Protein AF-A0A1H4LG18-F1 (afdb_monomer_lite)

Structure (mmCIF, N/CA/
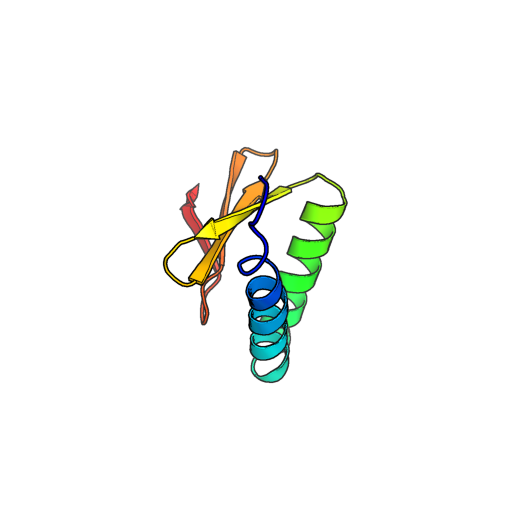C/O backbone):
data_AF-A0A1H4LG18-F1
#
_entry.id   AF-A0A1H4LG18-F1
#
loop_
_atom_site.group_PDB
_atom_site.id
_atom_site.type_symbol
_atom_site.label_atom_id
_atom_site.label_alt_id
_atom_site.label_comp_id
_atom_site.label_asym_id
_atom_site.label_entity_id
_atom_site.label_seq_id
_atom_site.pdbx_PDB_ins_code
_atom_site.Cartn_x
_atom_site.Cartn_y
_atom_site.Cartn_z
_atom_site.occupancy
_atom_site.B_iso_or_equiv
_atom_site.auth_seq_id
_atom_site.auth_comp_id
_atom_site.auth_asym_id
_atom_site.auth_atom_id
_atom_site.pdbx_PDB_model_num
ATOM 1 N N . MET A 1 1 ? -23.562 -22.233 -9.935 1.00 36.03 1 MET A N 1
ATOM 2 C CA . MET A 1 1 ? -22.252 -22.775 -10.362 1.00 36.03 1 MET A CA 1
ATOM 3 C C . MET A 1 1 ? -21.200 -21.691 -10.198 1.00 36.03 1 MET A C 1
ATOM 5 O O . MET A 1 1 ? -21.423 -20.566 -10.621 1.00 36.03 1 MET A O 1
ATOM 9 N N . ILE A 1 2 ? -20.127 -22.009 -9.478 1.00 52.62 2 ILE A N 1
ATOM 10 C CA . ILE A 1 2 ? -19.124 -21.083 -8.940 1.00 52.62 2 ILE A CA 1
ATOM 11 C C . ILE A 1 2 ? -17.904 -21.128 -9.862 1.00 52.62 2 ILE A C 1
ATOM 13 O O . ILE A 1 2 ? -17.340 -22.205 -10.040 1.00 52.62 2 ILE A O 1
ATOM 17 N N . THR A 1 3 ? -17.450 -19.998 -10.415 1.00 39.22 3 THR A N 1
ATOM 18 C CA . THR A 1 3 ? -16.081 -19.908 -10.958 1.00 39.22 3 THR A CA 1
ATOM 19 C C . THR A 1 3 ? -15.558 -18.470 -10.928 1.00 39.22 3 THR A C 1
ATOM 21 O O . THR A 1 3 ? -15.756 -17.685 -11.850 1.00 39.22 3 THR A O 1
ATOM 24 N N . ARG A 1 4 ? -14.839 -18.115 -9.861 1.00 51.06 4 ARG A N 1
ATOM 25 C CA . ARG A 1 4 ? -13.766 -17.114 -9.928 1.00 51.06 4 ARG A CA 1
ATOM 26 C C . ARG A 1 4 ? -12.581 -17.664 -9.150 1.00 51.06 4 ARG A C 1
ATOM 28 O O . ARG A 1 4 ? -12.644 -17.705 -7.926 1.00 51.06 4 ARG A O 1
ATOM 35 N N . PRO A 1 5 ? -11.513 -18.078 -9.849 1.00 45.09 5 PRO A N 1
ATOM 36 C CA . PRO A 1 5 ? -10.211 -17.581 -9.419 1.00 45.09 5 PRO A CA 1
ATOM 37 C C . PRO A 1 5 ? -9.226 -17.411 -10.588 1.00 45.09 5 PRO A C 1
ATOM 39 O O . PRO A 1 5 ? -8.671 -18.375 -11.098 1.00 45.09 5 PRO A O 1
ATOM 42 N N . ALA A 1 6 ? -8.951 -16.159 -10.966 1.00 43.19 6 ALA A N 1
ATOM 43 C CA . ALA A 1 6 ? -7.764 -15.797 -11.755 1.00 43.19 6 ALA A CA 1
ATOM 44 C C . ALA A 1 6 ? -7.239 -14.375 -11.450 1.00 43.19 6 ALA A C 1
ATOM 46 O O . ALA A 1 6 ? -6.493 -13.807 -12.240 1.00 43.19 6 ALA A O 1
ATOM 47 N N . ARG A 1 7 ? -7.624 -13.761 -10.316 1.00 48.47 7 ARG A N 1
ATOM 48 C CA . ARG A 1 7 ? -7.196 -12.385 -9.960 1.00 48.47 7 ARG A CA 1
ATOM 49 C C . ARG A 1 7 ? -6.158 -12.328 -8.832 1.00 48.47 7 ARG A C 1
ATOM 51 O O . ARG A 1 7 ? -5.488 -11.318 -8.685 1.00 48.47 7 ARG A O 1
ATOM 58 N N . GLN A 1 8 ? -5.980 -13.410 -8.070 1.00 42.12 8 GLN A N 1
ATOM 59 C CA . GLN A 1 8 ? -5.149 -13.412 -6.855 1.00 42.12 8 GLN A CA 1
ATOM 60 C C . GLN A 1 8 ? -3.678 -13.800 -7.102 1.00 42.12 8 GLN A C 1
ATOM 62 O O . GLN A 1 8 ? -2.802 -13.425 -6.329 1.00 42.12 8 GLN A O 1
ATOM 67 N N . ALA A 1 9 ? -3.384 -14.492 -8.209 1.00 36.88 9 ALA A N 1
ATOM 68 C CA . ALA A 1 9 ? -2.036 -14.978 -8.517 1.00 36.88 9 ALA A CA 1
ATOM 69 C C . ALA A 1 9 ? -1.084 -13.884 -9.043 1.00 36.88 9 ALA A C 1
ATOM 71 O O . ALA A 1 9 ? 0.120 -13.949 -8.802 1.00 36.88 9 ALA A O 1
ATOM 72 N N . ARG A 1 10 ? -1.603 -12.842 -9.713 1.00 43.47 10 ARG A N 1
ATOM 73 C CA . ARG A 1 10 ? -0.773 -11.732 -10.222 1.00 43.47 10 ARG A CA 1
ATOM 74 C C . ARG A 1 10 ? -0.259 -10.820 -9.107 1.00 43.47 10 ARG A C 1
ATOM 76 O O . ARG A 1 10 ? 0.872 -10.365 -9.186 1.00 43.47 10 ARG A O 1
ATOM 83 N N . SER A 1 11 ? -1.029 -10.633 -8.035 1.00 49.72 11 SER A N 1
ATOM 84 C CA . SER A 1 11 ? -0.692 -9.714 -6.936 1.00 49.72 11 SER A CA 1
ATOM 85 C C . SER A 1 11 ? 0.571 -10.100 -6.156 1.00 49.72 11 SER A C 1
ATOM 87 O O . SER A 1 11 ? 1.209 -9.239 -5.563 1.00 49.72 11 SER A O 1
ATOM 89 N N . ILE A 1 12 ? 0.942 -11.383 -6.155 1.00 48.72 12 ILE A N 1
ATOM 90 C CA . ILE A 1 12 ? 2.161 -11.881 -5.500 1.00 48.72 12 ILE A CA 1
ATOM 91 C C . ILE A 1 12 ? 3.365 -11.757 -6.447 1.00 48.72 12 ILE A C 1
ATOM 93 O O . ILE A 1 12 ? 4.484 -11.500 -6.005 1.00 48.72 12 ILE A O 1
ATOM 97 N N . ALA A 1 13 ? 3.135 -11.916 -7.755 1.00 45.47 13 ALA A N 1
ATOM 98 C CA . ALA A 1 13 ? 4.174 -11.839 -8.775 1.00 45.47 13 ALA A CA 1
ATOM 99 C C . ALA A 1 13 ? 4.719 -10.411 -8.934 1.00 45.47 13 ALA A C 1
ATOM 101 O O . ALA A 1 13 ? 5.935 -10.249 -8.995 1.00 45.47 13 ALA A O 1
ATOM 102 N N . THR A 1 14 ? 3.865 -9.381 -8.899 1.00 51.12 14 THR A N 1
ATOM 103 C CA . THR A 1 14 ? 4.302 -7.974 -9.010 1.00 51.12 14 THR A CA 1
ATOM 104 C C . THR A 1 14 ? 5.166 -7.545 -7.823 1.00 51.12 14 THR A C 1
ATOM 106 O O . THR A 1 14 ? 6.226 -6.957 -8.006 1.00 51.12 14 THR A O 1
ATOM 109 N N . LEU A 1 15 ? 4.796 -7.959 -6.603 1.00 53.41 15 LEU A N 1
ATOM 110 C CA . LEU A 1 15 ? 5.617 -7.742 -5.403 1.00 53.41 15 LEU A CA 1
ATOM 111 C C . LEU A 1 15 ? 6.993 -8.414 -5.499 1.00 53.41 15 LEU A C 1
ATOM 113 O O . LEU A 1 15 ? 7.925 -7.994 -4.823 1.00 53.41 15 LEU A O 1
ATOM 117 N N . ARG A 1 16 ? 7.133 -9.474 -6.305 1.00 50.59 16 ARG A N 1
ATOM 118 C CA . ARG A 1 16 ? 8.397 -10.200 -6.479 1.00 50.59 16 ARG A CA 1
ATOM 119 C C . ARG A 1 16 ? 9.338 -9.526 -7.475 1.00 50.59 16 ARG A C 1
ATOM 121 O O . ARG A 1 16 ? 10.541 -9.732 -7.356 1.00 50.59 16 ARG A O 1
ATOM 128 N N . VAL A 1 17 ? 8.801 -8.753 -8.421 1.00 49.78 17 VAL A N 1
ATOM 129 C CA . VAL A 1 17 ? 9.582 -8.000 -9.417 1.00 49.78 17 VAL A CA 1
ATOM 130 C C . VAL A 1 17 ? 10.173 -6.742 -8.783 1.00 49.78 17 VAL A C 1
ATOM 132 O O . VAL A 1 17 ? 11.384 -6.564 -8.846 1.00 49.78 17 VAL A O 1
ATOM 135 N N . ILE A 1 18 ? 9.370 -5.983 -8.026 1.00 56.53 18 ILE A N 1
ATOM 136 C CA . ILE A 1 18 ? 9.835 -4.790 -7.287 1.00 56.53 18 ILE A CA 1
ATOM 137 C C . ILE A 1 18 ? 10.990 -5.134 -6.324 1.00 56.53 18 ILE A C 1
ATOM 139 O O . ILE A 1 18 ? 11.879 -4.328 -6.088 1.00 56.53 18 ILE A O 1
ATOM 143 N N . ARG A 1 19 ? 11.026 -6.368 -5.799 1.00 55.97 19 ARG A N 1
ATOM 144 C CA . ARG A 1 19 ? 12.074 -6.833 -4.874 1.00 55.97 19 ARG A CA 1
ATOM 145 C C . ARG A 1 19 ? 13.484 -6.933 -5.471 1.00 55.97 19 ARG A C 1
ATOM 147 O O . ARG A 1 19 ? 14.413 -7.086 -4.684 1.00 55.97 19 ARG A O 1
ATOM 154 N N . ARG A 1 20 ? 13.657 -6.961 -6.800 1.00 57.34 20 ARG A N 1
ATOM 155 C CA . ARG A 1 20 ? 14.983 -7.172 -7.417 1.00 57.34 20 ARG A CA 1
ATOM 156 C C . ARG A 1 20 ? 15.726 -5.887 -7.761 1.00 57.34 20 ARG A C 1
ATOM 158 O O . ARG A 1 20 ? 16.943 -5.887 -7.616 1.00 57.34 20 ARG A O 1
ATOM 165 N N . ASP A 1 21 ? 15.012 -4.842 -8.161 1.00 70.38 21 ASP A N 1
ATOM 166 C CA . ASP A 1 21 ? 15.644 -3.635 -8.707 1.00 70.38 21 ASP A CA 1
ATOM 167 C C . ASP A 1 21 ? 15.745 -2.491 -7.679 1.00 70.38 21 ASP A C 1
ATOM 169 O O . ASP A 1 21 ? 16.511 -1.555 -7.886 1.00 70.38 21 ASP A O 1
ATOM 173 N N . ASP A 1 22 ? 15.046 -2.597 -6.539 1.00 79.44 22 ASP A N 1
ATOM 174 C CA . ASP A 1 22 ? 15.110 -1.631 -5.435 1.00 79.44 22 ASP A CA 1
ATOM 175 C C . ASP A 1 22 ? 15.061 -2.347 -4.060 1.00 79.44 22 ASP A C 1
ATOM 177 O O . ASP A 1 22 ? 13.983 -2.737 -3.583 1.00 79.44 22 ASP A O 1
ATOM 181 N N . PRO A 1 23 ? 16.220 -2.573 -3.406 1.00 81.75 23 PRO A N 1
ATOM 182 C CA . PRO A 1 23 ? 16.285 -3.289 -2.132 1.00 81.75 23 PRO A CA 1
ATOM 183 C C . PRO A 1 23 ? 15.674 -2.502 -0.962 1.00 81.75 23 PRO A C 1
ATOM 185 O O . PRO A 1 23 ? 15.129 -3.112 -0.034 1.00 81.75 23 PRO A O 1
ATOM 188 N N . ASP A 1 24 ? 15.706 -1.171 -1.007 1.00 84.50 24 ASP A N 1
ATOM 189 C CA . ASP A 1 24 ? 15.160 -0.324 0.054 1.00 84.50 24 ASP A CA 1
ATOM 190 C C . ASP A 1 24 ? 13.632 -0.366 0.016 1.00 84.50 24 ASP A C 1
ATOM 192 O O . ASP A 1 24 ? 12.961 -0.621 1.025 1.00 84.50 24 ASP A O 1
ATOM 196 N N . LYS A 1 25 ? 13.059 -0.252 -1.183 1.00 81.62 25 LYS A N 1
ATOM 197 C CA . LYS A 1 25 ? 11.624 -0.430 -1.394 1.00 81.62 25 LYS A CA 1
ATOM 198 C C . LYS A 1 25 ? 11.163 -1.843 -1.069 1.00 81.62 25 LYS A C 1
ATOM 200 O O . LYS A 1 25 ? 10.106 -2.017 -0.455 1.00 81.62 25 LYS A O 1
ATOM 205 N N . ALA A 1 26 ? 11.953 -2.861 -1.408 1.00 83.38 26 ALA A N 1
ATOM 206 C CA . ALA A 1 26 ? 11.674 -4.243 -1.026 1.00 83.38 26 ALA A CA 1
ATOM 207 C C . ALA A 1 26 ? 11.512 -4.388 0.497 1.00 83.38 26 ALA A C 1
ATOM 209 O O . ALA A 1 26 ? 10.577 -5.053 0.967 1.00 83.38 26 ALA A O 1
ATOM 210 N N . LEU A 1 27 ? 12.389 -3.733 1.266 1.00 86.94 27 LEU A N 1
ATOM 211 C CA . LEU A 1 27 ? 12.337 -3.730 2.724 1.00 86.94 27 LEU A CA 1
ATOM 212 C C . LEU A 1 27 ? 11.066 -3.043 3.237 1.00 86.94 27 LEU A C 1
ATOM 214 O O . LEU A 1 27 ? 10.353 -3.631 4.058 1.00 86.94 27 LEU A O 1
ATOM 218 N N . VAL A 1 28 ? 10.729 -1.863 2.709 1.00 85.69 28 VAL A N 1
ATOM 219 C CA . VAL A 1 28 ? 9.503 -1.125 3.067 1.00 85.69 28 VAL A CA 1
ATOM 220 C C . VAL A 1 28 ? 8.256 -1.968 2.795 1.00 85.69 28 VAL A C 1
ATOM 222 O O . VAL A 1 28 ? 7.416 -2.150 3.682 1.00 85.69 28 VAL A O 1
ATOM 225 N N . LEU A 1 29 ? 8.157 -2.567 1.606 1.00 84.88 29 LEU A N 1
ATOM 226 C CA . LEU A 1 29 ? 7.031 -3.424 1.232 1.00 84.88 29 LEU A CA 1
ATOM 227 C C . LEU A 1 29 ? 6.929 -4.666 2.127 1.00 84.88 29 LEU A C 1
ATOM 229 O O . LEU A 1 29 ? 5.821 -5.066 2.496 1.00 84.88 29 LEU A O 1
ATOM 233 N N . SER A 1 30 ? 8.061 -5.254 2.531 1.00 87.81 30 SER A N 1
ATOM 234 C CA . SER A 1 30 ? 8.078 -6.389 3.464 1.00 87.81 30 SER A CA 1
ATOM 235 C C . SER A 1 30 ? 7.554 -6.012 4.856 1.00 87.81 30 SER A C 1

--------

> _Brief_
Every line above from the line with "ATOM 111 C C" to the line with "ATOM 132 O O", both included, must be reproduced exactly, and no other line may appear.

> _Your solution_
ATOM 111 C C . LEU A 1 15 ? 6.993 -8.414 -5.499 1.00 53.41 15 LEU A C 1
ATOM 113 O O . LEU A 1 15 ? 7.925 -7.994 -4.823 1.00 53.41 15 LEU A O 1
ATOM 117 N N . ARG A 1 16 ? 7.133 -9.474 -6.305 1.00 50.59 16 ARG A N 1
ATOM 118 C CA . ARG A 1 16 ? 8.397 -10.200 -6.479 1.00 50.59 16 ARG A CA 1
ATOM 119 C C . ARG A 1 16 ? 9.338 -9.526 -7.475 1.00 50.59 16 ARG A C 1
ATOM 121 O O . ARG A 1 16 ? 10.541 -9.732 -7.356 1.00 50.59 16 ARG A O 1
ATOM 128 N N . VAL A 1 17 ? 8.801 -8.753 -8.421 1.00 49.78 17 VAL A N 1
ATOM 129 C CA . VAL A 1 17 ? 9.582 -8.000 -9.417 1.00 49.78 17 VAL A CA 1
ATOM 130 C C . VAL A 1 17 ? 10.173 -6.742 -8.783 1.00 49.78 17 VAL A C 1
ATOM 132 O O . VAL A 1 17 ? 11.384 -6.564 -8.846 1.00 49.78 17 VAL A O 1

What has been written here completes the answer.